Unplanned medical expenses can wreak havoc on your finances. But if your employer offers you access to a Health Care Flexible Spending Account (FSA), you may be able to keep more money in your pocket.
An FSA is an account that lets you set aside pre-tax dollars for certain out-of-pocket healthcare expenses, such as deductibles, co-payments, and prescriptions.1 Since your employer owns and controls the account, your employer sets the rules for participation.2 Your employer can also contribute to the account, though that’s not mandatory.3
Since you fund the account with pre-tax dollars, there are tax advantages to contributing to an FSA. If you put $2,000 in an FSA, you reduce your taxable income by $2,000, which could lead to a lower tax bill.4 However, the Internal Revenue Service (IRS) sets limits on how much you can contribute to an FSA each year.5
What You Need to Know
If you’re considering taking advantage of an employer-sponsored FSA:
Know when the funds will be available. Even though you’ll likely be making your contributions to your FSA over the course of the year, the entire amount you plan to contribute will be available the first day of the plan year.6
Plan your contributions carefully. You don’t want to contribute $1,000 more dollars than you think you’ll need. FSA funds are meant to be used within one plan year, though you may be given up to 2 ½ months extra as a grace period to spend unused funds or you may be able to roll over $500 per year.7
Make sure you know the 2020 FSA limits. Each year the IRS caps the amount you’re able to set aside in an FSA. In 2020 the limit is $2,750.8
Who Can Contribute to an FSA?
If your employer offers an FSA as a benefit and you meet the employer’s requirements for eligibility, you can contribute to an FSA.9 Unlike with health savings accounts, another type of tax-advantaged account that lets you set aside pre-tax dollars for medical expenses, you do not have to have a high deductible health plan (HDHP) in order to contribute to an FSA.10
However, those who have an HDHP may benefit from having what’s known as a Limited Purpose Flexible Savings Account (LPFSA). An LPFSA is designed to pay for eligible dental and vision benefits for someone who has health insurance coverage through an HDHP.11
When Can You Change Your FSA Contributions?
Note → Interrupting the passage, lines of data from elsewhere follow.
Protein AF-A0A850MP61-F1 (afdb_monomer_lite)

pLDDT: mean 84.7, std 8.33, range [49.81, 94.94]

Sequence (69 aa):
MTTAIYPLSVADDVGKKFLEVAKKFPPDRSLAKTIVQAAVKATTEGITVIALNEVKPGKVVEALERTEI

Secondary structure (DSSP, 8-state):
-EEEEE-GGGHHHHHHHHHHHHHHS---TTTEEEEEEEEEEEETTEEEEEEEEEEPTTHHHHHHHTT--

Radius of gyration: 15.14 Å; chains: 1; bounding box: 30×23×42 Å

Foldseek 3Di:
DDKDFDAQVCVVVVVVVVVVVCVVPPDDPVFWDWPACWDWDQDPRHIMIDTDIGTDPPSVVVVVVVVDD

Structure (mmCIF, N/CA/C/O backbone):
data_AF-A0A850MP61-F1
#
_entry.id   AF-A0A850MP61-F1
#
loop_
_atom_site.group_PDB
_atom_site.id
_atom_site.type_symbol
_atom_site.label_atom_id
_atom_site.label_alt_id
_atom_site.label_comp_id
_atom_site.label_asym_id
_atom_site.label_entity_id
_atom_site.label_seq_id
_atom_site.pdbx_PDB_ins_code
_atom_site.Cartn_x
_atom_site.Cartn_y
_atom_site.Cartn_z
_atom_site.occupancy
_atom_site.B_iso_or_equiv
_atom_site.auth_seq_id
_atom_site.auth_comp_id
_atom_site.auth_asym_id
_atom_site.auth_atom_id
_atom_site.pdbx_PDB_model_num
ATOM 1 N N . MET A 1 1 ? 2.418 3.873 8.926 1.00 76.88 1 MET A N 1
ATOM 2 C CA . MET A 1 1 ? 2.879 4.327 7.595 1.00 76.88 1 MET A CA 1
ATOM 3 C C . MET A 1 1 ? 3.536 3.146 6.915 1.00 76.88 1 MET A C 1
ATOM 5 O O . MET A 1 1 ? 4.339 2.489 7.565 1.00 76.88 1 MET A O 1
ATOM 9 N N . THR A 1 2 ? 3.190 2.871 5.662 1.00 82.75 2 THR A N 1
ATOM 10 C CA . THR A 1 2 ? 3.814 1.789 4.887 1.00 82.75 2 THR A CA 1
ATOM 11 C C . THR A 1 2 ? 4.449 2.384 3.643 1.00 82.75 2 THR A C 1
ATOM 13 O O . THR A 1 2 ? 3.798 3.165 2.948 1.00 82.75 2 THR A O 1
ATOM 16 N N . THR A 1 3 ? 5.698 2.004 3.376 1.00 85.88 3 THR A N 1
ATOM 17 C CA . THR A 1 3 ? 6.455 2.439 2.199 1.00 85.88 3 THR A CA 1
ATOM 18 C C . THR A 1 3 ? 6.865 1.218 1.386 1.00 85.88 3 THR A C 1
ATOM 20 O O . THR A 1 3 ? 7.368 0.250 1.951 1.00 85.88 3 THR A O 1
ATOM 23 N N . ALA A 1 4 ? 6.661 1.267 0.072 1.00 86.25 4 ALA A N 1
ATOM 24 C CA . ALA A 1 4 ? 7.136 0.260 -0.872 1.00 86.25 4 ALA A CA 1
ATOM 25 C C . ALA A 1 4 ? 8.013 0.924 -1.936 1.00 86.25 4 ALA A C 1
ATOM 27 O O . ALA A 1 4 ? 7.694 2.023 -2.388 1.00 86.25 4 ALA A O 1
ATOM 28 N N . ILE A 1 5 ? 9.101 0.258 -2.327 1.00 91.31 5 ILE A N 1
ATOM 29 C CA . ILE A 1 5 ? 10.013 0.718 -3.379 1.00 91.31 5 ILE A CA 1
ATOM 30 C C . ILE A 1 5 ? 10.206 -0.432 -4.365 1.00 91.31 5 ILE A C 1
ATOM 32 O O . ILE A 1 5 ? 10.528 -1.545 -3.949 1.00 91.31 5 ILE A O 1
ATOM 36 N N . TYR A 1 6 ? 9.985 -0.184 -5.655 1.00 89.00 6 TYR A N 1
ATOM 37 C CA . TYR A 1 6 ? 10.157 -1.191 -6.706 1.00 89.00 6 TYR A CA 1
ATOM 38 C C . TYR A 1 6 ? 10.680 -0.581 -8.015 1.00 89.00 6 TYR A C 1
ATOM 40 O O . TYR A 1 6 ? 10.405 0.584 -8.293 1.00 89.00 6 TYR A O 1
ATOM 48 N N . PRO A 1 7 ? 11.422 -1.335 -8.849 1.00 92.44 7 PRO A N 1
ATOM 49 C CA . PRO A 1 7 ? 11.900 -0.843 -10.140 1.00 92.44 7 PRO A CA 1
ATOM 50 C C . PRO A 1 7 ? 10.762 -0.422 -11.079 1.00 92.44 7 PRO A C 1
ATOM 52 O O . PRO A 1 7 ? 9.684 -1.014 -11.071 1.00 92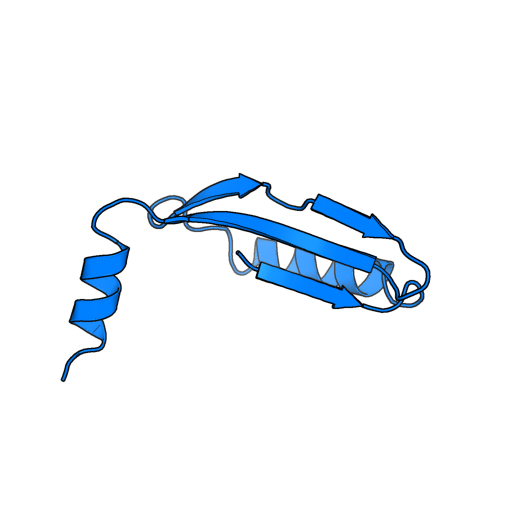.44 7 PRO A O 1
ATOM 55 N N . LEU A 1 8 ? 11.026 0.548 -11.961 1.00 88.19 8 LEU A N 1
ATOM 56 C CA . LEU A 1 8 ? 10.048 0.996 -12.962 1.00 88.19 8 LEU A CA 1
ATOM 57 C C . LEU A 1 8 ? 9.604 -0.140 -13.901 1.00 88.19 8 LEU A C 1
ATOM 59 O O . LEU A 1 8 ? 8.446 -0.185 -14.303 1.00 88.19 8 LEU A O 1
ATOM 63 N N . SER A 1 9 ? 10.500 -1.079 -14.213 1.00 91.69 9 SER A N 1
ATOM 64 C CA . SER A 1 9 ? 10.232 -2.195 -15.131 1.00 91.69 9 SER A CA 1
ATOM 65 C C . SER A 1 9 ? 9.109 -3.132 -14.678 1.00 91.69 9 SER A C 1
ATOM 67 O O . SER A 1 9 ? 8.547 -3.829 -15.514 1.00 91.69 9 SER A O 1
ATOM 69 N N . VAL A 1 10 ? 8.773 -3.152 -13.384 1.00 93.12 10 VAL A N 1
ATOM 70 C CA . VAL A 1 10 ? 7.733 -4.029 -12.816 1.00 93.12 10 VAL A CA 1
ATOM 71 C C . VAL A 1 10 ? 6.482 -3.264 -12.376 1.00 93.12 10 VAL A C 1
ATOM 73 O O . VAL A 1 10 ? 5.618 -3.822 -11.703 1.00 93.12 10 VAL A O 1
ATOM 76 N N . ALA A 1 11 ? 6.368 -1.981 -12.733 1.00 88.75 11 ALA A N 1
ATOM 77 C CA . ALA A 1 11 ? 5.310 -1.103 -12.237 1.00 88.75 11 ALA A CA 1
ATOM 78 C C . ALA A 1 11 ? 3.896 -1.628 -12.525 1.00 88.75 11 ALA A C 1
ATOM 80 O O . ALA A 1 11 ? 3.046 -1.644 -11.630 1.00 88.75 11 ALA A O 1
ATOM 81 N N . ASP A 1 12 ? 3.667 -2.102 -13.749 1.00 91.25 12 ASP A N 1
ATOM 82 C CA . ASP A 1 12 ? 2.365 -2.612 -14.181 1.00 91.25 12 ASP A CA 1
ATOM 83 C C . ASP A 1 12 ? 1.978 -3.894 -13.439 1.00 91.25 12 ASP A C 1
ATOM 85 O O . ASP A 1 12 ? 0.819 -4.071 -13.052 1.00 91.25 12 ASP A O 1
ATOM 89 N N . ASP A 1 13 ? 2.945 -4.778 -13.196 1.00 94.94 13 ASP A N 1
ATOM 90 C CA . ASP A 1 13 ? 2.720 -6.035 -12.482 1.00 94.94 13 ASP A CA 1
ATOM 91 C C . ASP A 1 13 ? 2.413 -5.782 -11.005 1.00 94.94 13 ASP A C 1
ATOM 93 O O . ASP A 1 13 ? 1.484 -6.378 -10.449 1.00 94.94 13 ASP A O 1
ATOM 97 N N . VAL A 1 14 ? 3.115 -4.827 -10.387 1.00 91.88 14 VAL A N 1
ATOM 98 C CA . VAL A 1 14 ? 2.825 -4.373 -9.021 1.00 91.88 14 VAL A CA 1
ATOM 99 C C . VAL A 1 14 ? 1.420 -3.774 -8.937 1.00 91.88 14 VAL A C 1
ATOM 101 O O . VAL A 1 14 ? 0.661 -4.126 -8.032 1.00 91.88 14 VAL A O 1
ATOM 104 N N . GLY A 1 15 ? 1.030 -2.927 -9.895 1.00 89.31 15 GLY A N 1
ATOM 105 C CA . GLY A 1 15 ? -0.311 -2.339 -9.950 1.00 89.31 15 GLY A CA 1
ATOM 106 C C . GLY A 1 15 ? -1.416 -3.393 -10.069 1.00 89.31 15 GLY A C 1
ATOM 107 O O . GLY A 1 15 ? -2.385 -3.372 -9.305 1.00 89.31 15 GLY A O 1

Each year, you can change your FSA contributions during your company’s annual benefits open enrollment season.12 However, you can also make changes if you have a qualifying life event such as a change to your marital status, a change in your number of dependents, or a court order that affects your health coverage or that of someone in your household.13
In 2020, the IRS allowed employers to give employees the option to make mid-year changes to their FSA contributions because of the pandemic’s effect on workers across the country.14
A Word of Advice
If your employer offers access to an FSA, it is a valuable benefit you should not overlook.
When Can You Use an FSA?
When you determine what your annual contribution will be to your FSA, that amount is available to you on the first day of the plan year even if you haven’t made a single contribution yet.15 You can use the money in your FSA to pay for eligible medical and dental expenses for yourself, your spouse or any dependents.
While you can’t use FSA funds to pay insurance premiums, you can use them to pay for expenses such as deductibles, medical equipment such as crutches, and even medical supplies such as bandages and blood sugar test kits.16 In 2020, thanks to the Coronavirus Aid, Relief, and Economic Security (CARES) Act, the list of eligible expenses that can be reimbursed through an FSA was expanded to include menstrual care products such as pads and tampons as well as over-the-counter medications without a prescription.17
Important to Know
An FSA allows you to set aside pre-tax dollars for certain out-of-pocket healthcare expenses, such as deductibles, co-payments, medical supplies, dental expenses, and over-the-counter medications.
How Much Can You Roll Over?
So what happens if you don’t use all of the money in your FSA one year? You may have one of two options available to you. Your employer can either give you a grace period of up to 2 ½ months to use whatever funds you have left at the end of the year, or they can let you roll over $500 to the following year.18 In mid-2020, the IRS raised the rollover amount to $550 due to the impact of the COVID-19 pandemic.19 But keep in mind that neither the grace period nor the rollover are required, so read your plan materials carefully.
FSA Limits 2019 vs 2020
FSA limits typically don’t remain static. For that reason, it’s important to check the limits each year before you determine your contributions. The IRS raised contribution limits for FSAs from $2,700 in 2019 to $2,750 in 2020 and left the limit at $2,750 for 2021.20
If your employer offers access to an FSA, it’s a benefit you should not overlook. By thinking carefully about how much you’ll likely need for medical expenses and using the account to put that money aside, you’ll be better prepared for any health challenges while enjoying a tax break at the same time.